When buying or borrowing software, choose a programme with creative ideas and lots of new things to find out. For example, a painting program such as 2Simple encourages free drawing on the computer. Using Microsoft Word, which is loaded on most PCs, you can type in a story as a child tells it in their own words. If you leave some room on the page and print it out, the child can draw pictures to go with the story, making them both writer and illustrator.
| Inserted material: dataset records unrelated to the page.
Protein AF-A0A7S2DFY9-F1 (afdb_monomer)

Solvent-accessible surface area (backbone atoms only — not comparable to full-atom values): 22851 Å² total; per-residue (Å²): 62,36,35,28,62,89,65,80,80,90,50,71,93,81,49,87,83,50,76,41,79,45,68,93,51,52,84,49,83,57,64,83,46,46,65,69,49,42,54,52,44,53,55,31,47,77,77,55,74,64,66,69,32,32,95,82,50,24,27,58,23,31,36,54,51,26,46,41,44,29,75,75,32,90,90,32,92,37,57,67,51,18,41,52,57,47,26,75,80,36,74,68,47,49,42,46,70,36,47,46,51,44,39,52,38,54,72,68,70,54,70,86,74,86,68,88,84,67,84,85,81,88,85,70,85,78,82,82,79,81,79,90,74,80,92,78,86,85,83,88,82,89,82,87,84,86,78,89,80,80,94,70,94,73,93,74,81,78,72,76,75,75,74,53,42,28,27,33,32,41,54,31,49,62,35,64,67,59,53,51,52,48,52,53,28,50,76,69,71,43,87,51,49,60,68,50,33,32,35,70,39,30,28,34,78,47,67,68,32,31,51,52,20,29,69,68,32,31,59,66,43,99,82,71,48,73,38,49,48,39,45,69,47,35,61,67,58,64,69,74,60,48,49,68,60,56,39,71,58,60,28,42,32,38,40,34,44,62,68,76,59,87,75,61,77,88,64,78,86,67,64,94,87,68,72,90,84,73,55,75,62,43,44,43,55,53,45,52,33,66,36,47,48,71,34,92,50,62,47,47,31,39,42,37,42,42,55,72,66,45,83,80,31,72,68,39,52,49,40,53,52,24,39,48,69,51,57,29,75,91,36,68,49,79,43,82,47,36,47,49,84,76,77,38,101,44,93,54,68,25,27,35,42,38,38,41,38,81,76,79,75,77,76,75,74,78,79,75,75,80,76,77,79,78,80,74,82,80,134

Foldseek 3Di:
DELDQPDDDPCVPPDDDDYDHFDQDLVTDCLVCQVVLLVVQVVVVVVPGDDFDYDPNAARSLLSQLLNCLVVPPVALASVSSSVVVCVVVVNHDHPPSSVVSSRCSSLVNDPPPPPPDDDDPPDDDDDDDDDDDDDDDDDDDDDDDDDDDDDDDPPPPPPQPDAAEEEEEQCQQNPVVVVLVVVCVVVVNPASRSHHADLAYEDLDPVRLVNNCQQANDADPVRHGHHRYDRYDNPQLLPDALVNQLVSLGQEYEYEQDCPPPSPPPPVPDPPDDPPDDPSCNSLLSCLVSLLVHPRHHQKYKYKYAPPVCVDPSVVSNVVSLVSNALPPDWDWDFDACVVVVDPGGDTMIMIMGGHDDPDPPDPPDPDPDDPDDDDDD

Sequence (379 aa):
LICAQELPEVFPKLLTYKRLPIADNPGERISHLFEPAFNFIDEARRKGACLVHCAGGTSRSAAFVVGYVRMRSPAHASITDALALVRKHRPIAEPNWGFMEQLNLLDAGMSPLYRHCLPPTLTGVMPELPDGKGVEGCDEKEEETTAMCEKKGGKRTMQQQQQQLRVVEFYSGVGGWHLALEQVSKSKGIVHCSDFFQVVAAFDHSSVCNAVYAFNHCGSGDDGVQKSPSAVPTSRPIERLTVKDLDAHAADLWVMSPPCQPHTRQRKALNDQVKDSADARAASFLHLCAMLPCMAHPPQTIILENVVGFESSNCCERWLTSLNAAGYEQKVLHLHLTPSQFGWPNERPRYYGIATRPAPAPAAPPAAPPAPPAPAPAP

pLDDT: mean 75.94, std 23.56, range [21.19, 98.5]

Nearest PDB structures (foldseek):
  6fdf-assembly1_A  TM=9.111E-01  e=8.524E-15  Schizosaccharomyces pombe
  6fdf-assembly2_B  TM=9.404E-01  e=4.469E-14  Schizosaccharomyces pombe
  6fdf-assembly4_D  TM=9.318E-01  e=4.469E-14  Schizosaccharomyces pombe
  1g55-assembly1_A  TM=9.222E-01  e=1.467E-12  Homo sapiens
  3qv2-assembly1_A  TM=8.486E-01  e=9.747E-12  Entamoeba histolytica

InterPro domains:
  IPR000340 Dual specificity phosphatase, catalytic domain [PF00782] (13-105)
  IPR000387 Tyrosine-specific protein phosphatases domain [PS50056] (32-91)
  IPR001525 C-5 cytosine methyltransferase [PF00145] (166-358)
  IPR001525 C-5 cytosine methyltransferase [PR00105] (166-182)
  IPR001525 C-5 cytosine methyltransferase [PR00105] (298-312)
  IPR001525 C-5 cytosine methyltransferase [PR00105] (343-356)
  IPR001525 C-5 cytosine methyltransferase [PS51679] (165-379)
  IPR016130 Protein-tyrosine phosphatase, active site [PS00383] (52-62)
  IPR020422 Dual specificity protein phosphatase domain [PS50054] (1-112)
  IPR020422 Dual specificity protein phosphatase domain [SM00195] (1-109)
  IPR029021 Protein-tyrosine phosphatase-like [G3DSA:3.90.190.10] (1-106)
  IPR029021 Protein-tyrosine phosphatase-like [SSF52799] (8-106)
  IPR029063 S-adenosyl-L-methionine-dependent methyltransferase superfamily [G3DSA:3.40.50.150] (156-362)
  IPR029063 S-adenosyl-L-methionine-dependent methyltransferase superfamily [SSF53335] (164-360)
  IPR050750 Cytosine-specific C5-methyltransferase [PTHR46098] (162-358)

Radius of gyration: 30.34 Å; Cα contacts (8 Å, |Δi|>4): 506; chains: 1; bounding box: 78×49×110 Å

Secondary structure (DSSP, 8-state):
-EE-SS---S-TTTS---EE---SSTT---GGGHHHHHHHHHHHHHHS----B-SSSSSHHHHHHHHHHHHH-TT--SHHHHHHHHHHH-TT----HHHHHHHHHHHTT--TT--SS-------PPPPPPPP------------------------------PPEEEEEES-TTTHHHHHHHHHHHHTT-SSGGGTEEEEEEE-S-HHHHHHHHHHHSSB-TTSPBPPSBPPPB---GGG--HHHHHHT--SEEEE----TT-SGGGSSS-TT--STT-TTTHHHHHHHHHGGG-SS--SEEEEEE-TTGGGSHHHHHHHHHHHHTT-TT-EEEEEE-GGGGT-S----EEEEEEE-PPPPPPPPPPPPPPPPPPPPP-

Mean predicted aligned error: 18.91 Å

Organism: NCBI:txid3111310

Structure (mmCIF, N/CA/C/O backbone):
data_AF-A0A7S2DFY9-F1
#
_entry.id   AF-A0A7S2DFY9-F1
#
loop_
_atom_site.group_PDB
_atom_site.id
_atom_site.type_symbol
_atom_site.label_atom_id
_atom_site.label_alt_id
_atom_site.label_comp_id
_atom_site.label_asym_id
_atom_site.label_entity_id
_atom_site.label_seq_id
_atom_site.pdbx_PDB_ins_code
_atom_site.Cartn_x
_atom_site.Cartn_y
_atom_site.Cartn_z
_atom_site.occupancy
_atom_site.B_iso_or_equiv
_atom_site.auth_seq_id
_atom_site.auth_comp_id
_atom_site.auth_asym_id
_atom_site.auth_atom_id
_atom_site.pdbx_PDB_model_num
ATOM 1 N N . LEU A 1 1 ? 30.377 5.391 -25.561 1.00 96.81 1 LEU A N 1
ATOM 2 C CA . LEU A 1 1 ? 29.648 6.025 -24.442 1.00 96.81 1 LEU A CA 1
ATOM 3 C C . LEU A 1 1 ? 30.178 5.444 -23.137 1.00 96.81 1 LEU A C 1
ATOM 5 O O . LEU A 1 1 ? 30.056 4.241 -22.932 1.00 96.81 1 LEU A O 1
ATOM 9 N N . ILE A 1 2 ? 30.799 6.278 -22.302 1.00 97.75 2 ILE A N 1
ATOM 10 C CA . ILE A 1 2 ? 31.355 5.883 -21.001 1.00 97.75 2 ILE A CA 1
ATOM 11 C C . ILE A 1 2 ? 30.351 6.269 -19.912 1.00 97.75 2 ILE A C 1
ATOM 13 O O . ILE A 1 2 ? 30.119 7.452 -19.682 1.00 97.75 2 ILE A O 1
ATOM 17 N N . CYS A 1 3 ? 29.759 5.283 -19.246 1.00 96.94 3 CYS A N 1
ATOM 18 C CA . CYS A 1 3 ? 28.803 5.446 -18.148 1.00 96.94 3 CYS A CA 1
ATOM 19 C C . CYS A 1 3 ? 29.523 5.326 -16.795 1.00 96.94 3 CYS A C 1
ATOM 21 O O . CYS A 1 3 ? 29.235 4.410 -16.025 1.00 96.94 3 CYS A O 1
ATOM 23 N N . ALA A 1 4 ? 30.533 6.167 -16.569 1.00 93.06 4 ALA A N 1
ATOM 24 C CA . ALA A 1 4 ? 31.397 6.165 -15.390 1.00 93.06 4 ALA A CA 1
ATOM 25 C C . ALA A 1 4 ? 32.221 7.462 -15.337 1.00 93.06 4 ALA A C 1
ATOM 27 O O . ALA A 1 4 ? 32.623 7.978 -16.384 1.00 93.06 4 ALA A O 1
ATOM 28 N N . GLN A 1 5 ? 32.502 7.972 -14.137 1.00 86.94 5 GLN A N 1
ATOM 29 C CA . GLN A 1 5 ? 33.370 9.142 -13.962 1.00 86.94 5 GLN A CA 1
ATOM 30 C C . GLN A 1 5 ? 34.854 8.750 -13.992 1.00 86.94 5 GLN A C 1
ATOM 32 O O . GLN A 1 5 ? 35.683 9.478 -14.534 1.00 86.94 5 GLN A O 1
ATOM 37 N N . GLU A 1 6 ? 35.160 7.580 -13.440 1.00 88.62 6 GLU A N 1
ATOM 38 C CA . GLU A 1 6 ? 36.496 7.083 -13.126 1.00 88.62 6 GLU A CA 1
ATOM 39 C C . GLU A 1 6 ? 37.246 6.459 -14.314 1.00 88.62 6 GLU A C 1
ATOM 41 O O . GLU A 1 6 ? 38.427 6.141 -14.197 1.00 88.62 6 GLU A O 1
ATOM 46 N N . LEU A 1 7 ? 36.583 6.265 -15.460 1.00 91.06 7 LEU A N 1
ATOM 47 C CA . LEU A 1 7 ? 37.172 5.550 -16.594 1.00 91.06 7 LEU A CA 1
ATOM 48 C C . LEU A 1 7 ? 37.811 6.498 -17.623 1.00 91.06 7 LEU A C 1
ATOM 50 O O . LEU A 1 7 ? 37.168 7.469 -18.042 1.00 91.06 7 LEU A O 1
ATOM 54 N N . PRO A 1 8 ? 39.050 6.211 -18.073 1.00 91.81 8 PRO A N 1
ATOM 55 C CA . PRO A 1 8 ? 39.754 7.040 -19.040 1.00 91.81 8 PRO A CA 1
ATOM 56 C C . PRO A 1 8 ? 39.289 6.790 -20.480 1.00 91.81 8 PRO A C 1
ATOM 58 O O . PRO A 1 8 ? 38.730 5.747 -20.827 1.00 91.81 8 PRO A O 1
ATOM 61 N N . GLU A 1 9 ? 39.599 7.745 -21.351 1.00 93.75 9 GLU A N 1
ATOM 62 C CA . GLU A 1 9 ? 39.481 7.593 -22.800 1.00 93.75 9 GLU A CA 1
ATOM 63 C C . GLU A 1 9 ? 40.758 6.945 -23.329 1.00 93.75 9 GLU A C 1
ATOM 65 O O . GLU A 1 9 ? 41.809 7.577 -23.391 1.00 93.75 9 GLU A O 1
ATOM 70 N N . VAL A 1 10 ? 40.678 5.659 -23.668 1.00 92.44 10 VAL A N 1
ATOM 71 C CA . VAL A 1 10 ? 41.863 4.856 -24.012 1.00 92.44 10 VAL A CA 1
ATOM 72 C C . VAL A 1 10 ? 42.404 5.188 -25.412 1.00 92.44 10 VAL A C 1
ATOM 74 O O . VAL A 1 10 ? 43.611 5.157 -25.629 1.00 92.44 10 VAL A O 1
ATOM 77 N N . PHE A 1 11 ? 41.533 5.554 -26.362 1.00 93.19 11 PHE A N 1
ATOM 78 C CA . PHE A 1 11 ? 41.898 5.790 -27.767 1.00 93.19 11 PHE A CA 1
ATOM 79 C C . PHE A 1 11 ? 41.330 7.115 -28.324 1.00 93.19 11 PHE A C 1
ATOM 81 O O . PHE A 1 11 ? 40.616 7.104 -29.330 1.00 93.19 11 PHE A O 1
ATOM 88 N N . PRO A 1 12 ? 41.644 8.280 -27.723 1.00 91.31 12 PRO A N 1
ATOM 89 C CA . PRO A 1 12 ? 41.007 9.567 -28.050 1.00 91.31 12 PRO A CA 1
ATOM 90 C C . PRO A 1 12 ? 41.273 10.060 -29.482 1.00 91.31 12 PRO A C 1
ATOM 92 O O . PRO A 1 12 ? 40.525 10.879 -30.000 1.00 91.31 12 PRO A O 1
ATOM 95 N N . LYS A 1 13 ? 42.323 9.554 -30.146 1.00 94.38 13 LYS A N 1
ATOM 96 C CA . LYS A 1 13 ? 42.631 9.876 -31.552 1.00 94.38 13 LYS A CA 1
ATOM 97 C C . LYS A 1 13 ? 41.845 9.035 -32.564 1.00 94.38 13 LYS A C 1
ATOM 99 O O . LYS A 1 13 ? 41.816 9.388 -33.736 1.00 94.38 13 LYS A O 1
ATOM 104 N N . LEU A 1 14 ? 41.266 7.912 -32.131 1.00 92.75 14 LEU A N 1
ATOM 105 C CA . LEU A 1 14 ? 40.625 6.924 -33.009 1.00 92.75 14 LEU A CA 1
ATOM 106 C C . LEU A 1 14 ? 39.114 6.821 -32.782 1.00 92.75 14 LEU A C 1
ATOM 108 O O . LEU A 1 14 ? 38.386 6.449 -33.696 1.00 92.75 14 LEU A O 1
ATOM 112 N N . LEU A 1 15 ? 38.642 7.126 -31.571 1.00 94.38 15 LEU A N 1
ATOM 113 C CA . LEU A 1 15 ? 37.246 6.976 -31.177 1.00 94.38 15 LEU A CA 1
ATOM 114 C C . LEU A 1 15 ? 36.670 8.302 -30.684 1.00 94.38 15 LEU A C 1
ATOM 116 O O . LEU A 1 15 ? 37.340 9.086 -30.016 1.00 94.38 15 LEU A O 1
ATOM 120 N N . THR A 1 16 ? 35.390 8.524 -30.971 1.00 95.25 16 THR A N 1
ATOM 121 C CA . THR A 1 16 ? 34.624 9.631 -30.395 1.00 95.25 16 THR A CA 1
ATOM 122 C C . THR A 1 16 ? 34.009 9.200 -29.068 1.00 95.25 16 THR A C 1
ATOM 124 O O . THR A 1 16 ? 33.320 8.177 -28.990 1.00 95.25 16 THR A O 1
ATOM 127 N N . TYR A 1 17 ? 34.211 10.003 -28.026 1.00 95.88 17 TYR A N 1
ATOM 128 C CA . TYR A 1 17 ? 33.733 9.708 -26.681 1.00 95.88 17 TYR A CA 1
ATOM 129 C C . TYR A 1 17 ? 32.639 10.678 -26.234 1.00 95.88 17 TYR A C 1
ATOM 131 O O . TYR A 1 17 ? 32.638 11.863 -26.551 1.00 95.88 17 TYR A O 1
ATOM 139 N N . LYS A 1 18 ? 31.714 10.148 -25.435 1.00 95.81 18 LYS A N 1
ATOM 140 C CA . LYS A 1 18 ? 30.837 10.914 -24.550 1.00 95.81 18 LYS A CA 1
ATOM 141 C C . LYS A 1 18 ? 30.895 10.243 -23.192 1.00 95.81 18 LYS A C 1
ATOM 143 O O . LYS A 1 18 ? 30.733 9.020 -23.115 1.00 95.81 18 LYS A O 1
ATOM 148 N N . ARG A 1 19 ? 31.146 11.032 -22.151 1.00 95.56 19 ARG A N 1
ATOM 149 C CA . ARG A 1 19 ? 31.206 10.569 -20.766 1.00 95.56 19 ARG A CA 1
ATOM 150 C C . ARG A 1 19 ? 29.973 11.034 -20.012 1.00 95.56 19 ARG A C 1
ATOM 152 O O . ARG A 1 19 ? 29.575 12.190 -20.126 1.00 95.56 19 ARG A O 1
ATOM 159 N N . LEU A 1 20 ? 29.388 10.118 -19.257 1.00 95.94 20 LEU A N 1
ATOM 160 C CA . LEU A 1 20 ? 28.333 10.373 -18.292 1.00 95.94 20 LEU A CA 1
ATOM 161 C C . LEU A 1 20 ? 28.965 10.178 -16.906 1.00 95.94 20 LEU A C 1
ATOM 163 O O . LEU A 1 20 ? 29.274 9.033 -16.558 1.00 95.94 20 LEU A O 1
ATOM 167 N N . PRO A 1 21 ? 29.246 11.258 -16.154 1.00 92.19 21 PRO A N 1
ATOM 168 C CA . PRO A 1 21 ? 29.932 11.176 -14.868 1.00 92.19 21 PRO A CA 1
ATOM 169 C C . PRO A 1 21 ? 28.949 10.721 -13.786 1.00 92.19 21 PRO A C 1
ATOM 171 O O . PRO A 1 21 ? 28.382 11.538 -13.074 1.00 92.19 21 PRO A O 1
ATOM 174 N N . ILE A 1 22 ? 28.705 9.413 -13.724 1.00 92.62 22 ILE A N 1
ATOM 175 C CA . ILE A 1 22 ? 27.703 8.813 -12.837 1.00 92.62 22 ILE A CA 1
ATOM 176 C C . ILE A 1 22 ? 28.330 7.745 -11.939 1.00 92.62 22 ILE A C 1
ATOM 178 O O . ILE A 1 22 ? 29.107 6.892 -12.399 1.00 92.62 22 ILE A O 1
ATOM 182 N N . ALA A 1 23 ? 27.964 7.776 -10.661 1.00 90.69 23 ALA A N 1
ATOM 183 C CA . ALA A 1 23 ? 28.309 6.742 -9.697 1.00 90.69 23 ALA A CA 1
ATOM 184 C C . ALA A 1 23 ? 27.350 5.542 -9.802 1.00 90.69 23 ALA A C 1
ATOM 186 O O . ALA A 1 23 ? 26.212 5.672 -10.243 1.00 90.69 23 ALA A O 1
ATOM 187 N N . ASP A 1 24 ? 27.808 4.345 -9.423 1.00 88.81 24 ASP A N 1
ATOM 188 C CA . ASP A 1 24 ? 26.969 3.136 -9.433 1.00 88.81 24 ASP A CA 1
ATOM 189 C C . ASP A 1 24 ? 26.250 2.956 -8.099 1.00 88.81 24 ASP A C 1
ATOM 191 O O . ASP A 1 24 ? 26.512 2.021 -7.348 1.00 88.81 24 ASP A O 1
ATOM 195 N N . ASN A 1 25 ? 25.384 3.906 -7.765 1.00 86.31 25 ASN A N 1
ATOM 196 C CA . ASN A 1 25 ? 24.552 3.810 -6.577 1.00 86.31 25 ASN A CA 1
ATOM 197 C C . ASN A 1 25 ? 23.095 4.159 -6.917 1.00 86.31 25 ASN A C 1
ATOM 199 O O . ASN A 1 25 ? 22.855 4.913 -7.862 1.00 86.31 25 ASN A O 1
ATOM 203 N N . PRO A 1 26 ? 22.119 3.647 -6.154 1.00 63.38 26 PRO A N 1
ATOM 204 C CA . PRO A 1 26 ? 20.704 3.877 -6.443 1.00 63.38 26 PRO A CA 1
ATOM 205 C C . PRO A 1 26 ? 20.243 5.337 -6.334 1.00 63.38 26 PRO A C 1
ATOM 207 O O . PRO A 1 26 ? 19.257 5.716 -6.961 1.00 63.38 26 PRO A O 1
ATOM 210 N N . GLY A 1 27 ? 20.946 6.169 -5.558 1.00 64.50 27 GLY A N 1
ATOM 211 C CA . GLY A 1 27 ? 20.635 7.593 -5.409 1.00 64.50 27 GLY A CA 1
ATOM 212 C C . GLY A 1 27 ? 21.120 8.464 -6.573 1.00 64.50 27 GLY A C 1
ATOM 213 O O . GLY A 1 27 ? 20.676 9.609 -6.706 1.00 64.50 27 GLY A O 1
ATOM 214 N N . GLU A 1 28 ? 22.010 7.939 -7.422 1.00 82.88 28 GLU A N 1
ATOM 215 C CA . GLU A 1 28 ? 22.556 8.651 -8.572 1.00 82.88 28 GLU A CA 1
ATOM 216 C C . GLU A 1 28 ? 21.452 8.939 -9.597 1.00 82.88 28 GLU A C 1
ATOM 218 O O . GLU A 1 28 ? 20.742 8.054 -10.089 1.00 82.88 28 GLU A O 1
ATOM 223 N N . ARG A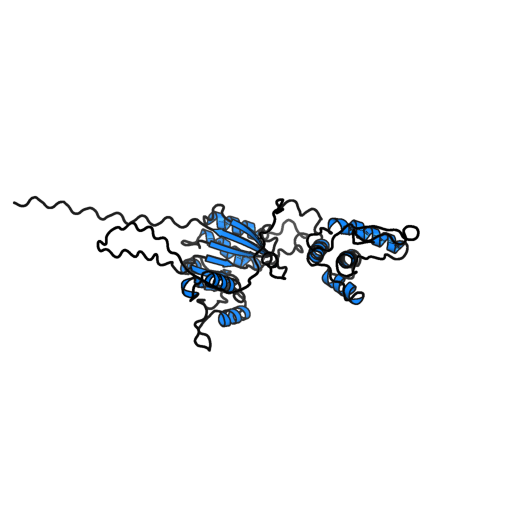 1 29 ? 21.293 10.217 -9.945 1.00 81.56 29 ARG A N 1
ATOM 224 C CA . ARG A 1 29 ? 20.233 10.649 -10.852 1.00 81.56 29 ARG A CA 1
ATOM 225 C C . ARG A 1 29 ? 20.713 10.536 -12.294 1.00 81.56 29 ARG A C 1
ATOM 227 O O . ARG A 1 29 ? 21.378 11.432 -12.792 1.00 81.56 29 ARG A O 1
ATOM 234 N N . ILE A 1 30 ? 20.259 9.526 -13.023 1.00 90.06 30 ILE A N 1
ATOM 235 C CA . ILE A 1 30 ? 20.594 9.316 -14.440 1.00 90.06 30 ILE A CA 1
ATOM 236 C C . ILE A 1 30 ? 19.507 9.790 -15.414 1.00 90.06 30 ILE A C 1
ATOM 238 O O . ILE A 1 30 ? 19.770 9.924 -16.606 1.00 90.06 30 ILE A O 1
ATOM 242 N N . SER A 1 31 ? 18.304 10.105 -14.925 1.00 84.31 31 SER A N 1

If you own a smartphone, digital camera, a scanner or a digital video recorder you can have lots of fun with children. A 4-year-old is perfectly capable of taking digital photos and printing the results – though do remember to put the camera strap around the child’s neck first. Accidents can happen!
Scanners can be used to take copies of children’s paintings, drawings, writing, weaving or needlework. It is quite easy to scan 3D objects and artwork, and you can use any of these to make books or posters.
Children love to be videoed as they dance, sing, tell a story, dress up, play with friends or make a cake. A child’s self-esteem is a precious and fragile thing. Watch it grow as you play back a video.
And finally …
Don’t be afraid of technology, or think it is has nothing to offer young children. They have been born into the digital world and encouraging them to make use of this technology will ensure that they develop confidence in making it work for them.
Lynn Kennington was head of Gamesley Children’s Centre for 25 years. The centre is regarded as a beacon of excellent practice in the world of ICT in the early years and has received several awards for good ICT practice. The centre staff train staff all over the country in ICT practice and how to thread it through the curriculum and play.